Another recent example comes to mind, where 'impulse' over-rode 'knowledge and training'. This was the Air France Airbus, Flight 447, that came down in 2009, crashing into the Atlantic on its way back to Paris from Rio de Janeiro. There's been a couple of TV programmes about it. As I recall, they had zero visibility, at night, in poor weather conditions. The auto-pilot had handed control back to the aircrew, as the sensors gauging airspeed etc, had frozen-up. The Junior Pilot had control of the aircraft and kept the nose up despite the aircraft continuing to lose height. The stall alarm went off, but the Captain, having just returned from the bunk-bed, didn't realise the nose was being held high by the Junior pilot. By the time he worked out what on earth was going on, they were too low to put the nose down and thus accelerate and regain flying speed.
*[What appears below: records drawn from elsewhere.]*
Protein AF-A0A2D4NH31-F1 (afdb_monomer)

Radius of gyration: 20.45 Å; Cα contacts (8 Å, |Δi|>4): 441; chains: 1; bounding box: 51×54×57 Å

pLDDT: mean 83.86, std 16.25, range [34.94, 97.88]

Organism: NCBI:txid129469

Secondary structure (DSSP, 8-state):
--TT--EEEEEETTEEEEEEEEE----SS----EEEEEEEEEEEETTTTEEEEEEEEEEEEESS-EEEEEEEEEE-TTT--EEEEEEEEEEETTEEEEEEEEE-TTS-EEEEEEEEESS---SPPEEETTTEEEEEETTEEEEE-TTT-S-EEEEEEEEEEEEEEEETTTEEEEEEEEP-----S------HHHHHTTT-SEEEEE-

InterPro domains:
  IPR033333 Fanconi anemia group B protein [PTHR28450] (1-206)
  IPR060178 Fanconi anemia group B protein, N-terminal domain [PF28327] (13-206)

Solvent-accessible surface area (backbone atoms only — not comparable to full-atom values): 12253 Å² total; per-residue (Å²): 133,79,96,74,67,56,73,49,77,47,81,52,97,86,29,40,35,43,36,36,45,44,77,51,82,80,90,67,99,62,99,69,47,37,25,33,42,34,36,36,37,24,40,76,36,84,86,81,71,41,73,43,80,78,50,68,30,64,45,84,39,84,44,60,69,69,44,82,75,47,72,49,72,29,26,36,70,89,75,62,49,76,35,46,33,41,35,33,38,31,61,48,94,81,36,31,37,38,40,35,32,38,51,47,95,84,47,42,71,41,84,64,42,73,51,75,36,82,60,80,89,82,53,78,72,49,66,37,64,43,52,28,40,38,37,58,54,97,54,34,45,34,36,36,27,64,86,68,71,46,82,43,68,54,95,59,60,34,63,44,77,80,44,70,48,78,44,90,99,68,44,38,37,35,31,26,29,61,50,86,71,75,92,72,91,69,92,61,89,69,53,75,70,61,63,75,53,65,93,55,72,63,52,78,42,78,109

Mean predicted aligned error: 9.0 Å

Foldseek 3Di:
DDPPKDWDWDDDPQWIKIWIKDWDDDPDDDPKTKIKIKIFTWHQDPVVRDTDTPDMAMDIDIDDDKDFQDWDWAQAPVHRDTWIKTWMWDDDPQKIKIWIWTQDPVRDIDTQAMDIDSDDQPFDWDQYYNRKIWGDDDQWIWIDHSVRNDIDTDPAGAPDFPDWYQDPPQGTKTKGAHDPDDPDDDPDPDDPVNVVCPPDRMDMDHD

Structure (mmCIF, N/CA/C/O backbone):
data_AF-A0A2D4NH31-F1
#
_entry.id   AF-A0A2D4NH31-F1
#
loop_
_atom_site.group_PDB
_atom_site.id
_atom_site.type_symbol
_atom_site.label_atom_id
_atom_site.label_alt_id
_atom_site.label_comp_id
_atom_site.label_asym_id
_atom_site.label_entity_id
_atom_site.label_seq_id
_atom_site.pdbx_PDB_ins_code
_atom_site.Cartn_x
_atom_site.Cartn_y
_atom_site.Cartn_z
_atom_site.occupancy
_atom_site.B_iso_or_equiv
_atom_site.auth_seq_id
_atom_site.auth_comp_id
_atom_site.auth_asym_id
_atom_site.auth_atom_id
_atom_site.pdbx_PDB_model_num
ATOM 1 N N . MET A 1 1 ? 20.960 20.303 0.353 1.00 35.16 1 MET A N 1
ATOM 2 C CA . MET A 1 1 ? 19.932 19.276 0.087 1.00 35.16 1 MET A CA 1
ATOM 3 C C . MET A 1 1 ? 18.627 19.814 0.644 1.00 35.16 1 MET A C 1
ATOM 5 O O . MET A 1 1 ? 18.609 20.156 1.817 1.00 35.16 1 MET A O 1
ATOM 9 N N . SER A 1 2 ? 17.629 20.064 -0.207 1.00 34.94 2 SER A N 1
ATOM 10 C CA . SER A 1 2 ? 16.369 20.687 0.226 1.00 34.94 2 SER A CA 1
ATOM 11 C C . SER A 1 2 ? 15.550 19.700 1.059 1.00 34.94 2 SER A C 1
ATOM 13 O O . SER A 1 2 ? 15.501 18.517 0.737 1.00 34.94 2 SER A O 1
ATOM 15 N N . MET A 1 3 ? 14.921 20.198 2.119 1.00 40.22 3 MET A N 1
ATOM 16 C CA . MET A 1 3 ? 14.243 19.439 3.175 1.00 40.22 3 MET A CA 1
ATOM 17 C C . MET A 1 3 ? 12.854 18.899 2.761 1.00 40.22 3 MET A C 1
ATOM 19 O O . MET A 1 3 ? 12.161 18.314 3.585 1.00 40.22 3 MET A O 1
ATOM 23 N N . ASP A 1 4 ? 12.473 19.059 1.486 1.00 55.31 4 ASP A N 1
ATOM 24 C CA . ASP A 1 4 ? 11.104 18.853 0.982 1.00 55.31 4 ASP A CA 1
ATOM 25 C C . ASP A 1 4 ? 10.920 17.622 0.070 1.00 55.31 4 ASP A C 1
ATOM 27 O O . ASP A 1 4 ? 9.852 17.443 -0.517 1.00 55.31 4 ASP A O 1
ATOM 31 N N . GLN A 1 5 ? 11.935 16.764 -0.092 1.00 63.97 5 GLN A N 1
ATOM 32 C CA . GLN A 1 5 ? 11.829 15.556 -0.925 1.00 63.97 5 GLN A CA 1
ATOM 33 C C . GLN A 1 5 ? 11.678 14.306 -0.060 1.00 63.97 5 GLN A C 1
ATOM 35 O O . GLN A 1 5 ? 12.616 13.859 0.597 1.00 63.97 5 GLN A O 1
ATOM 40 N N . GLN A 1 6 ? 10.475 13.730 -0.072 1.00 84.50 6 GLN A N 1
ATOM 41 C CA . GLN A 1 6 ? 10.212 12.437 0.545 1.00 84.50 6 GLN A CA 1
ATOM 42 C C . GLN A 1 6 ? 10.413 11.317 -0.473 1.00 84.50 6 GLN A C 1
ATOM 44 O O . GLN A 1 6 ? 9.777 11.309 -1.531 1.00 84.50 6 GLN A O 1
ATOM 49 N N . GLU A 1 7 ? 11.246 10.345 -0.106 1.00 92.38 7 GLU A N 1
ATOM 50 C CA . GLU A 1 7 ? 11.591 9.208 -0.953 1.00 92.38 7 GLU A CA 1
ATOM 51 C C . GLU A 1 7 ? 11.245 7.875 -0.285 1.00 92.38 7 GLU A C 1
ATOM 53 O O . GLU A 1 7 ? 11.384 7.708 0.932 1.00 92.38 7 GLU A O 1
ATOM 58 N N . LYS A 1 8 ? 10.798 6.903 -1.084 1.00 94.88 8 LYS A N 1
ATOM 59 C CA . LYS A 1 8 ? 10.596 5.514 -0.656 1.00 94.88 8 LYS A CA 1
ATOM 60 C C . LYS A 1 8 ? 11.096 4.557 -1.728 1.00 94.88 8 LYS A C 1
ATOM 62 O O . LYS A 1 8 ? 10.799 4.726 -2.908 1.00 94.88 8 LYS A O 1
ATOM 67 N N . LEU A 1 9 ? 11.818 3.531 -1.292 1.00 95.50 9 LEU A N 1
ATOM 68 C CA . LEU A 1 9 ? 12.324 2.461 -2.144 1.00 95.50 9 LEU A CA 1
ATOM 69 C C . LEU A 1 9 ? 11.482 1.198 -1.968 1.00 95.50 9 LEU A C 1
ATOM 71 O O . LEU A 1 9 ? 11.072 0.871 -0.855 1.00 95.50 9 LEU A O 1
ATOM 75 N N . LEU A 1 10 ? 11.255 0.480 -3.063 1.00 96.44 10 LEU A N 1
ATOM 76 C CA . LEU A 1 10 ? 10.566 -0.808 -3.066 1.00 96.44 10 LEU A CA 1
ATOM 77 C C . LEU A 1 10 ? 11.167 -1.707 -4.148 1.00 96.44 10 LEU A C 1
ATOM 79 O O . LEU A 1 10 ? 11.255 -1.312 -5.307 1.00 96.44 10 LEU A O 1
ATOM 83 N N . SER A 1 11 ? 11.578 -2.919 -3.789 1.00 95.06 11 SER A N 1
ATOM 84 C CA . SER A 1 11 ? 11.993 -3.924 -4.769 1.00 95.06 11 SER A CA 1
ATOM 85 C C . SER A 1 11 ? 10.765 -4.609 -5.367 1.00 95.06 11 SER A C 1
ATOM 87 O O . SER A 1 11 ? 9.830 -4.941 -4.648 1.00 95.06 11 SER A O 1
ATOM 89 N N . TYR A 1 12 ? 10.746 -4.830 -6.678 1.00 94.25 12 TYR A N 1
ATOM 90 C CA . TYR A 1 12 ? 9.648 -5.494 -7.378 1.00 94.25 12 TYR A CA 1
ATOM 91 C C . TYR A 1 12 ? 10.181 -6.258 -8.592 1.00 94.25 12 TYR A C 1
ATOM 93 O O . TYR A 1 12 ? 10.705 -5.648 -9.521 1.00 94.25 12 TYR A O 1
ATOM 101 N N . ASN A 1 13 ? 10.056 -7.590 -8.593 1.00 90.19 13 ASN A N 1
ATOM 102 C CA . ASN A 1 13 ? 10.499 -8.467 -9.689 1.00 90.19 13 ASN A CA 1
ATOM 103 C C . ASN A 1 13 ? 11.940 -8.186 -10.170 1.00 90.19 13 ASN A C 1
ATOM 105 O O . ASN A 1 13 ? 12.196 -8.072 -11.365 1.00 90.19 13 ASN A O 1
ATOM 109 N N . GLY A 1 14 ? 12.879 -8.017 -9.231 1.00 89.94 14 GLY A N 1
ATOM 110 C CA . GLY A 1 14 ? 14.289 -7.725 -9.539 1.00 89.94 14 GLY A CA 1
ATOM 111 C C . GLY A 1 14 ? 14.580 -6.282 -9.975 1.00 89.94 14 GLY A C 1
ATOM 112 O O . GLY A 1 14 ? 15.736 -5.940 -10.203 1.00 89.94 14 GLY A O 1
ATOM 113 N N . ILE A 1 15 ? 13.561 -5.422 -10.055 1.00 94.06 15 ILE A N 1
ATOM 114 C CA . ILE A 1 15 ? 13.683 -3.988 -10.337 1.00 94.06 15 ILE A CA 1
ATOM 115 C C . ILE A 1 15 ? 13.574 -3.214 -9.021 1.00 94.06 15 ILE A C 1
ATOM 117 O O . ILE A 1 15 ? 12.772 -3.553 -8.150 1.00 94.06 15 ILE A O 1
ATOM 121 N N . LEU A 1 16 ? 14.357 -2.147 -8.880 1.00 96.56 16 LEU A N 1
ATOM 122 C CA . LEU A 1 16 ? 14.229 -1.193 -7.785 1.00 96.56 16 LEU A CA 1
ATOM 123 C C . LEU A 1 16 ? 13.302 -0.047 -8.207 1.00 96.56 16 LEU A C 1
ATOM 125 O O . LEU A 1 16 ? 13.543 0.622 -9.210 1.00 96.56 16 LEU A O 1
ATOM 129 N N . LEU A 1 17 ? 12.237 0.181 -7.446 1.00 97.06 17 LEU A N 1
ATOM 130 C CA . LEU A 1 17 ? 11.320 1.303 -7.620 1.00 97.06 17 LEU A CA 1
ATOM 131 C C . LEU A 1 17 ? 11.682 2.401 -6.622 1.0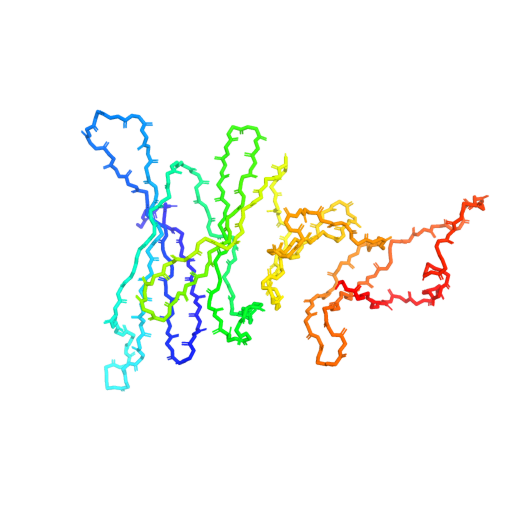0 97.06 17 LEU A C 1
ATOM 133 O O . LEU A 1 17 ? 11.694 2.155 -5.416 1.00 97.06 17 LEU A O 1
ATOM 137 N N . LEU A 1 18 ? 11.949 3.605 -7.120 1.00 96.62 18 LEU A N 1
ATOM 138 C CA . LEU A 1 18 ? 12.160 4.801 -6.307 1.00 96.62 18 LEU A CA 1
ATOM 139 C C . LEU A 1 18 ? 10.979 5.744 -6.488 1.00 96.62 18 LEU A C 1
ATOM 141 O O . LEU A 1 18 ? 10.797 6.313 -7.562 1.00 96.62 18 LEU A O 1
ATOM 145 N N . PHE A 1 19 ? 10.188 5.891 -5.431 1.00 96.38 19 PHE A N 1
ATOM 146 C CA . PHE A 1 19 ? 9.076 6.826 -5.352 1.00 96.38 19 PHE A CA 1
ATOM 147 C C . PHE A 1 19 ? 9.547 8.135 -4.737 1.00 96.38 19 PHE A C 1
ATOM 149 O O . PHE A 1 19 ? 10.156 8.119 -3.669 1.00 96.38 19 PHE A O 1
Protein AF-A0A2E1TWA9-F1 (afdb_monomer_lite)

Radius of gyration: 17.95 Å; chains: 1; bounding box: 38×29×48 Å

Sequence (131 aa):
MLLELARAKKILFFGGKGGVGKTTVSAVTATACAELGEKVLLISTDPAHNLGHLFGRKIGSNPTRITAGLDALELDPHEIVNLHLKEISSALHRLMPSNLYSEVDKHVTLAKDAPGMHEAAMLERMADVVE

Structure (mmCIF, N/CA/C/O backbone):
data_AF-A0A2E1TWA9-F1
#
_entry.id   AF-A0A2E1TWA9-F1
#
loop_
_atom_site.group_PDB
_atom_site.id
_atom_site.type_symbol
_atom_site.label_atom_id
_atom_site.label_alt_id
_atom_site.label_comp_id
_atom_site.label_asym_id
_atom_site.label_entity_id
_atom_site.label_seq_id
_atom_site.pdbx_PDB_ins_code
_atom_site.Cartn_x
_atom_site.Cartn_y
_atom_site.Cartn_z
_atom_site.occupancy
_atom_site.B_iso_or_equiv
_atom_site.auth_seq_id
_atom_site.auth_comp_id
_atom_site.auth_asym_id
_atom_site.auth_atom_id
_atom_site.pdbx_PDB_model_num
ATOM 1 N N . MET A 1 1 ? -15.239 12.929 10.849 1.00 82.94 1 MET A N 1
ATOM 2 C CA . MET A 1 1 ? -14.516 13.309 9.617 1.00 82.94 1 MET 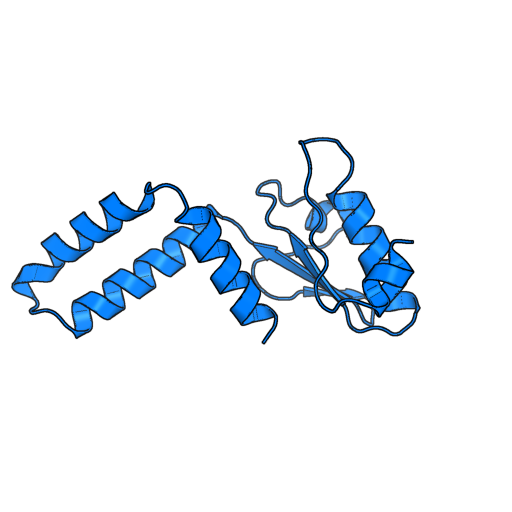A CA 1
ATOM 3 C C . MET A 1 1 ? -13.789 12.144 8.937 1.00 82.94 1 MET A C 1
ATOM 5 O O . MET A 1 1 ? -14.280 11.696 7.913 1.00 82.94 1 MET A O 1
ATOM 9 N N . LEU A 1 2 ? -12.664 11.606 9.449 1.00 90.69 2 LEU A N 1
ATOM 10 C CA . LEU A 1 2 ? -11.925 10.536 8.732 1.00 90.69 2 LEU A CA 1
ATOM 11 C C . LEU A 1 2 ? -12.725 9.234 8.578 1.00 90.69 2 LEU A C 1
ATOM 13 O O . LEU A 1 2 ? -12.781 8.686 7.486 1.00 90.69 2 LEU A O 1
ATOM 17 N N . LEU A 1 3 ? -13.411 8.785 9.633 1.00 92.25 3 LEU A N 1
ATOM 18 C CA . LEU A 1 3 ? -14.265 7.592 9.561 1.00 92.25 3 LEU A CA 1
ATOM 19 C C . LEU A 1 3 ? -15.497 7.787 8.664 1.00 92.25 3 LEU A C 1
ATOM 21 O O . LEU A 1 3 ? -16.000 6.828 8.092 1.00 92.25 3 LEU A O 1
ATOM 25 N N . GLU A 1 4 ? -15.991 9.017 8.518 1.00 93.06 4 GLU A N 1
ATOM 26 C CA . GLU A 1 4 ? -17.090 9.316 7.588 1.00 93.06 4 GLU A CA 1
ATOM 27 C C . GLU A 1 4 ? -16.598 9.255 6.141 1.00 93.06 4 GLU A C 1
ATOM 29 O O . GLU A 1 4 ? -17.252 8.651 5.295 1.00 93.06 4 GLU A O 1
ATOM 34 N N . LEU A 1 5 ? -15.408 9.806 5.868 1.00 93.25 5 LEU A N 1
ATOM 35 C CA . LEU A 1 5 ? -14.742 9.657 4.574 1.00 93.25 5 LEU A CA 1
ATOM 36 C C . LEU A 1 5 ? -14.465 8.185 4.255 1.00 93.25 5 LEU A C 1
ATOM 38 O O . LEU A 1 5 ? -14.717 7.766 3.130 1.00 93.25 5 LEU A O 1
ATOM 42 N N . ALA A 1 6 ? -14.014 7.405 5.243 1.00 91.38 6 ALA A N 1
ATOM 43 C CA . ALA A 1 6 ? -13.760 5.973 5.104 1.00 91.38 6 ALA A CA 1
ATOM 44 C C . ALA A 1 6 ? -15.019 5.167 4.764 1.00 91.38 6 ALA A C 1
ATOM 46 O O . ALA A 1 6 ? -14.949 4.233 3.978 1.00 91.38 6 ALA A O 1
ATOM 47 N N . ARG A 1 7 ? -16.188 5.556 5.285 1.00 89.50 7 ARG A N 1
ATOM 48 C CA . ARG A 1 7 ? -17.464 4.933 4.892 1.00 89.50 7 ARG A CA 1
ATOM 49 C C . ARG A 1 7 ? -17.933 5.363 3.506 1.00 89.50 7 ARG A C 1
ATOM 51 O O . ARG A 1 7 ? -18.570 4.591 2.800 1.00 89.50 7 ARG A O 1
ATOM 58 N N . ALA A 1 8 ? -17.655 6.606 3.117 1.00 93.38 8 ALA A N 1
ATOM 59 C CA . ALA A 1 8 ? -18.108 7.157 1.842 1.00 93.38 8 ALA A CA 1
ATOM 60 C C . ALA A 1 8 ? -17.20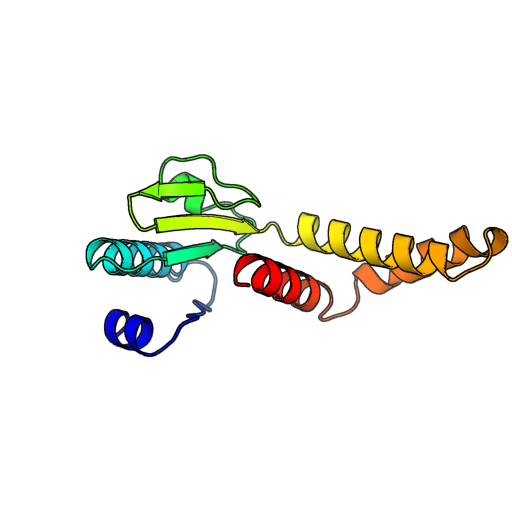0 6.794 0.652 1.00 93.38 8 ALA A C 1
ATOM 62 O O . ALA A 1 8 ? -17.617 6.936 -0.501 1.00 93.38 8 ALA A O 1
ATOM 63 N N . LYS A 1 9 ? -15.950 6.384 0.898 1.00 93.31 9 LYS A N 1
ATOM 64 C CA . LYS A 1 9 ? -14.934 6.113 -0.127 1.00 93.31 9 LYS A CA 1
ATOM 65 C C . LYS A 1 9 ? -14.283 4.757 0.114 1.00 93.31 9 LYS A C 1
ATOM 67 O O . LYS A 1 9 ? -13.872 4.458 1.223 1.00 93.31 9 LYS A O 1
ATOM 72 N N . LYS A 1 10 ? -14.108 3.977 -0.957 1.00 89.69 10 LYS A N 1
ATOM 73 C CA . LYS A 1 10 ? -13.422 2.674 -0.897 1.00 89.69 10 LYS A CA 1
ATOM 74 C C . LYS A 1 10 ? -11.905 2.790 -0.709 1.00 89.69 10 LYS A C 1
ATOM 76 O O . LYS A 1 10 ? -11.295 1.885 -0.163 1.00 89.69 10 LYS A O 1
ATOM 81 N N . ILE A 1 11 ? -11.306 3.884 -1.186 1.00 92.62 11 ILE A N 1
ATOM 82 C CA . ILE A 1 11 ? -9.855 4.108 -1.167 1.00 92.62 11 ILE A CA 1
ATOM 83 C C . ILE A 1 11 ? -9.575 5.474 -0.548 1.00 92.62 11 ILE A C 1
ATOM 85 O O . ILE A 1 11 ? -10.156 6.482 -0.961 1.00 92.62 11 ILE A O 1
ATOM 89 N N . LEU A 1 12 ? -8.693 5.498 0.452 1.00 94.44 12 LEU A N 1
ATOM 90 C CA . LEU A 1 12 ? -8.247 6.704 1.143 1.00 94.44 12 LEU A CA 1
ATOM 91 C C . LEU A 1 12 ? -6.724 6.801 1.057 1.00 94.44 12 LEU A C 1
ATOM 93 O O . LEU A 1 12 ? -6.013 5.946 1.578 1.00 94.44 12 LEU A O 1
ATOM 97 N N . PHE A 1 13 ? -6.228 7.875 0.443 1.00 92.94 13 PHE A N 1
ATOM 98 C CA . PHE A 1 13 ? -4.799 8.168 0.369 1.00 92.94 13 PHE A CA 1
ATOM 99 C C . PHE A 1 13 ? -4.375 9.112 1.497 1.00 92.94 13 PHE A C 1
ATOM 101 O O . PHE A 1 13 ? -4.964 10.177 1.686 1.00 92.94 13 PHE A O 1
ATOM 108 N N . PHE A 1 14 ? -3.311 8.747 2.213 1.00 93.25 14 PHE A N 1
ATOM 109 C CA . PHE A 1 14 ? -2.704 9.570 3.260 1.00 93.25 14 PHE A CA 1
ATOM 110 C C . PHE A 1 14 ? -1.376 10.154 2.761 1.00 93.25 14 PHE A C 1
ATOM 112 O O . PHE A 1 14 ? -0.324 9.528 2.862 1.00 93.25 14 PHE A O 1
ATOM 119 N N . GLY A 1 15 ? -1.429 11.369 2.211 1.00 91.12 15 GLY A N 1
ATOM 120 C CA . GLY A 1 15 ? -0.265 12.095 1.689 1.00 91.12 15 GLY A CA 1
ATOM 121 C C . GLY A 1 15 ? 0.232 13.206 2.622 1.00 91.12 15 GLY A C 1
ATOM 122 O O . GLY A 1 15 ? -0.514 13.726 3.447 1.00 91.12 15 GLY A O 1
ATOM 123 N N . GLY A 1 16 ? 1.508 13.585 2.497 1.00 88.06 16 GLY A N 1
ATOM 124 C CA . GLY A 1 16 ? 2.109 14.694 3.254 1.00 88.06 16 GLY A CA 1
ATOM 125 C C . GLY A 1 16 ? 3.611 14.527 3.505 1.00 88.06 16 GLY A C 1
ATOM 126 O O . GLY A 1 16 ? 4.179 13.455 3.290 1.00 88.06 16 GLY A O 1
ATOM 127 N N . LYS A 1 17 ? 4.265 15.585 3.999 1.00 86.50 17 LYS A N 1
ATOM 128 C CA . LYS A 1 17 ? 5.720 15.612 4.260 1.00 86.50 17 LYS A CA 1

It seems that the Junior Pilot's intuition was that they were losing height, so the aircraft had to be pointed upwards. All the while, the aircraft was in a stall attitude, falling, nose high, out of the sky. One of the conclusions of the experts was that airline pilots were being trained to fly sophisticated computerised aircraft, but fundamental, hands-on, piloting skills were being neglected.

This is also an example of where advances in automation have the effect of de-skilling humans. Likewise, the modern-age mountain walker who finds himself lost and utterly in a pickle when the batteries of his GPS run flat.